JAMIE McINTYRE, CNN CORRESPONDENT: The United States
strategy was to have forward bases in areas where
U.S. troops would be located, but the Petraeus
strategy is to take those bases and move them really
into the local level, divide them into areas where
you see here is the number of bases around Baghdad
before the surge and here is what it looks like after
the surge.
FOREMAN: It's a lot more.
McINTYRE: A lot more, but it's not just a lot more.
It's that they stay in these areas and you can see as
we put these yellow circles around the sort of area
of influence of each one of these bases. As these
sort of ink blots sort of blend together, it's
supposed to stitch together into a fabric of less
violence. We've seen that a little bit.
FOREMAN: What is the theory of having these people in
these neighborhoods? What difference does that make?
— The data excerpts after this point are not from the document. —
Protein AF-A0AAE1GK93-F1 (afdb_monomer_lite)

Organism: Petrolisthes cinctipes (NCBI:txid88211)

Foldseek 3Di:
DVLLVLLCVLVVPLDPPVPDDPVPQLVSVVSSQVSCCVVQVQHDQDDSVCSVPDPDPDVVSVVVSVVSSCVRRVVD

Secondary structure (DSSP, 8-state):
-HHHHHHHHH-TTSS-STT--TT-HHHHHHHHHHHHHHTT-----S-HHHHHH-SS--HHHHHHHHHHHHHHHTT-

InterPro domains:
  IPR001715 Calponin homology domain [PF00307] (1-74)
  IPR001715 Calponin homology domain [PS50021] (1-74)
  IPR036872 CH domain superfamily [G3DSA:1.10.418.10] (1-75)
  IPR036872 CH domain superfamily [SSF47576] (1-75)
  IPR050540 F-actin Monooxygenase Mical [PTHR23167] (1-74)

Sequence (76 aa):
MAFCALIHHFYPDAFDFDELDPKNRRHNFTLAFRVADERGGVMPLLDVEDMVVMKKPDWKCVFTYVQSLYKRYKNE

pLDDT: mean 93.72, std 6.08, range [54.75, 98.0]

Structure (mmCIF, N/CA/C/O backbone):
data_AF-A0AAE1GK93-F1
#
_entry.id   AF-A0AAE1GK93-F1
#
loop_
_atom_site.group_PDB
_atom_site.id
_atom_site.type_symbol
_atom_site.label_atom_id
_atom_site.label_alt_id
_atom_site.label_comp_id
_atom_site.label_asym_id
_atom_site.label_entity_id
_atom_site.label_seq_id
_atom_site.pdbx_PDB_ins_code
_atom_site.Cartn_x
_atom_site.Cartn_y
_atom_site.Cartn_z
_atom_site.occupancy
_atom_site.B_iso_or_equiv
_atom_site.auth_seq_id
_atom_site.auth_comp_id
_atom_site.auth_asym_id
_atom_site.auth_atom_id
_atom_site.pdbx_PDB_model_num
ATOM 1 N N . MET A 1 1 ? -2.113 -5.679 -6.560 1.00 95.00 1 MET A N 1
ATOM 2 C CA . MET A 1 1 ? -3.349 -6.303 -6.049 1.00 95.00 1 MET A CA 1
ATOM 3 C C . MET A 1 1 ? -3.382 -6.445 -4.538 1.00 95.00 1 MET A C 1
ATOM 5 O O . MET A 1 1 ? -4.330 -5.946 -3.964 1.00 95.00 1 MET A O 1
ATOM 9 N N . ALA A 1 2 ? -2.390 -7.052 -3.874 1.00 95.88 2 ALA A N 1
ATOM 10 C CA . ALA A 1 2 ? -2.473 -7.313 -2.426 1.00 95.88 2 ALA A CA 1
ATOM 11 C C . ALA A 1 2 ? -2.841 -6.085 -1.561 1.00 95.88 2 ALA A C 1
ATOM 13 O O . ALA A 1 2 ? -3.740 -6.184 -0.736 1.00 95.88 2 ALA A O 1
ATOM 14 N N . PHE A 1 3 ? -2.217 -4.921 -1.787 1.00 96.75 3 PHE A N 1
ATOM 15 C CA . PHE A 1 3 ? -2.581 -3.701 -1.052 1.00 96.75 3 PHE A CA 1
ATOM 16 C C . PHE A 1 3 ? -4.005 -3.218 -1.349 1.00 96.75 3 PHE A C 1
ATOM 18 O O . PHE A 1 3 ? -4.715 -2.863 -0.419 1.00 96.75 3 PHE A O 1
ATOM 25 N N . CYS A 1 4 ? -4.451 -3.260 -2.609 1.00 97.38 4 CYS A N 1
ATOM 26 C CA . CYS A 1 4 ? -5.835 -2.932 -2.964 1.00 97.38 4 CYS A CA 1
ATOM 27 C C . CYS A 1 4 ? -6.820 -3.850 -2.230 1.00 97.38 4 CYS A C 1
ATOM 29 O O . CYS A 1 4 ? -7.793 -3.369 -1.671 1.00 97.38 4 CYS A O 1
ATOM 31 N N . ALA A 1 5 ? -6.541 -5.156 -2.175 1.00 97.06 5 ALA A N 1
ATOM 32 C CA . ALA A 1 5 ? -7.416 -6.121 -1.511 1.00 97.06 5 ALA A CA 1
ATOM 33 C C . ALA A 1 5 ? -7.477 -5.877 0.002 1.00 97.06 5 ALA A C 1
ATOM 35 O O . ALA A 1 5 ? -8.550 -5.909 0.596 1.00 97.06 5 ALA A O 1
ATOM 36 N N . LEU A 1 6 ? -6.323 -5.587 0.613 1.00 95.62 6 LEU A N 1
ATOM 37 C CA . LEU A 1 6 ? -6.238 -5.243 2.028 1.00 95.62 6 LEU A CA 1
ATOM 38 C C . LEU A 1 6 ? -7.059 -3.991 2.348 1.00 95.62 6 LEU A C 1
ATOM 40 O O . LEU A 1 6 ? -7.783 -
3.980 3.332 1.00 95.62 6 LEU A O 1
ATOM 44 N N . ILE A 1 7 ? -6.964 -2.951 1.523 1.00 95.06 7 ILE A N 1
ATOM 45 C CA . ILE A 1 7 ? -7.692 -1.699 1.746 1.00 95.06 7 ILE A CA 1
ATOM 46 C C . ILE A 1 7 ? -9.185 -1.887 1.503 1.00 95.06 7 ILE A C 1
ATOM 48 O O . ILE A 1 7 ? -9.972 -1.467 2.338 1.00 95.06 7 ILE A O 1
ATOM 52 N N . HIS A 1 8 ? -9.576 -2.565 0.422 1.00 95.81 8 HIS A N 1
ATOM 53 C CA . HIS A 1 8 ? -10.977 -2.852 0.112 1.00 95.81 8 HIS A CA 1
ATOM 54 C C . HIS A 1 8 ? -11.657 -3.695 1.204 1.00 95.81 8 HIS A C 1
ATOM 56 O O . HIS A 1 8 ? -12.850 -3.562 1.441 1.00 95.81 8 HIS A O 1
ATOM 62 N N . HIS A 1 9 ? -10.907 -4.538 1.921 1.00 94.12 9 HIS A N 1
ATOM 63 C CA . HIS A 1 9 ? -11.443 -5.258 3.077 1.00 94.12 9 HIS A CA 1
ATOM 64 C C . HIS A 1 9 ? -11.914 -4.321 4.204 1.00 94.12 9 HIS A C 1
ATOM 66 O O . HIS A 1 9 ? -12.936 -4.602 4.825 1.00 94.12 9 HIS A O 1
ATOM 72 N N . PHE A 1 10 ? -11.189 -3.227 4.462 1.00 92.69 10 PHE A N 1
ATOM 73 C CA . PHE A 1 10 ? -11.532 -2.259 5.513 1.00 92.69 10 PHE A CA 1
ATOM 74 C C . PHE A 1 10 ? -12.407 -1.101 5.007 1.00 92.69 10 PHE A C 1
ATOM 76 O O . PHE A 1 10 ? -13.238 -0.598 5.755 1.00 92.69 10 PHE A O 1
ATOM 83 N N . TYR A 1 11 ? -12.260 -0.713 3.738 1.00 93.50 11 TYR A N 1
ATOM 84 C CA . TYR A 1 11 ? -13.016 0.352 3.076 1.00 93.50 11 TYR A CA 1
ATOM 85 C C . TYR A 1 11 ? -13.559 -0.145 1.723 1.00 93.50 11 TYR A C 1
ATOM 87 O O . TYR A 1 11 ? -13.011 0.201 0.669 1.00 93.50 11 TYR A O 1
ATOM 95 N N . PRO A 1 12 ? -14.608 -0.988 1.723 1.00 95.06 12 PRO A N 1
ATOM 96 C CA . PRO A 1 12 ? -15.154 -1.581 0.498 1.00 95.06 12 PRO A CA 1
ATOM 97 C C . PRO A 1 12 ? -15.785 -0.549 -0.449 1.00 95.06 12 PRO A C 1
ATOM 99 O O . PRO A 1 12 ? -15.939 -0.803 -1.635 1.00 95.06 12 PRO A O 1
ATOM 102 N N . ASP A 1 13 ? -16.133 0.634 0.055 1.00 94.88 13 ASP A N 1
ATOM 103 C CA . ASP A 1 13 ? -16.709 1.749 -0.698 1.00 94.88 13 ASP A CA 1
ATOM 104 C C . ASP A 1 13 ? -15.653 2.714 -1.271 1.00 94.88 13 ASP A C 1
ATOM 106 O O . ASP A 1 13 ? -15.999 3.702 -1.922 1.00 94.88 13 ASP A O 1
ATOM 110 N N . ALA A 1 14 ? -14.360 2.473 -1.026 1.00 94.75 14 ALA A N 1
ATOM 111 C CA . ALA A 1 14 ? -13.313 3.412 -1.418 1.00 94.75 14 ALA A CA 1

McINTYRE: Because you have to give the people in the
neighborhoods enough confidence that they can live
their daily lives, and really the measure of success
in Iraq is to the extent that people can live normal
lives and then participate in a political process.
That's the linchpin for the political reconciliation
that has been so difficult to achieve.
FOREMAN: I want to turn to the other wall over here
and look at some of the main points of what the
strategy is going to be as set out in January 2007:
security of the population -- the thing you
mentioned, Jamie -- commanders learning their areas
really well, maintaining a persistent presence.
Beyond that, they wanted to look at economic
reconstruction, jobs -- building them there --
working with tribes against al Qaeda, and getting
breathing space for a political solution to maybe
being worked out. What is the sense in the Pentagon
in terms of how they've met those goals through this
maneuver?
McINTYRE: Well, they've met the maintaining
persistent presence. You've seen that, and it's
created the breathing space, but that has not
produced the political reform and that's why this
coming week you're going to see General David
Petraeus not make any recommendation to draw down the
number of U.S. troops, not even by a battalion until
they see more progress. He says there's a long way to
go. It hasn't worked out as fast as he had hoped and
he's going to push to keep those troops there a bit
longer.
FOREMAN: OK, so now we have a look at where we've
been. Let's look at where we might be going in all of
this. CNN's Michael Ware joins us from Baghdad right
now and from the "Washington Post" studio Rajiv
Chadrasekaran, the former Baghdad bureau chief for
the newspaper and author of "Imperial Life in the
Emerald City." Rajiv, let me start with you in terms
of this notion of returning normal life to the people
on the street of Baghdad or the rest of Iraq? How
much success have we had on that front?
RAJIV CHANDRASEKARAN, WASHINGTON POST: Well, it's
happening in fits and starts. There are pockets.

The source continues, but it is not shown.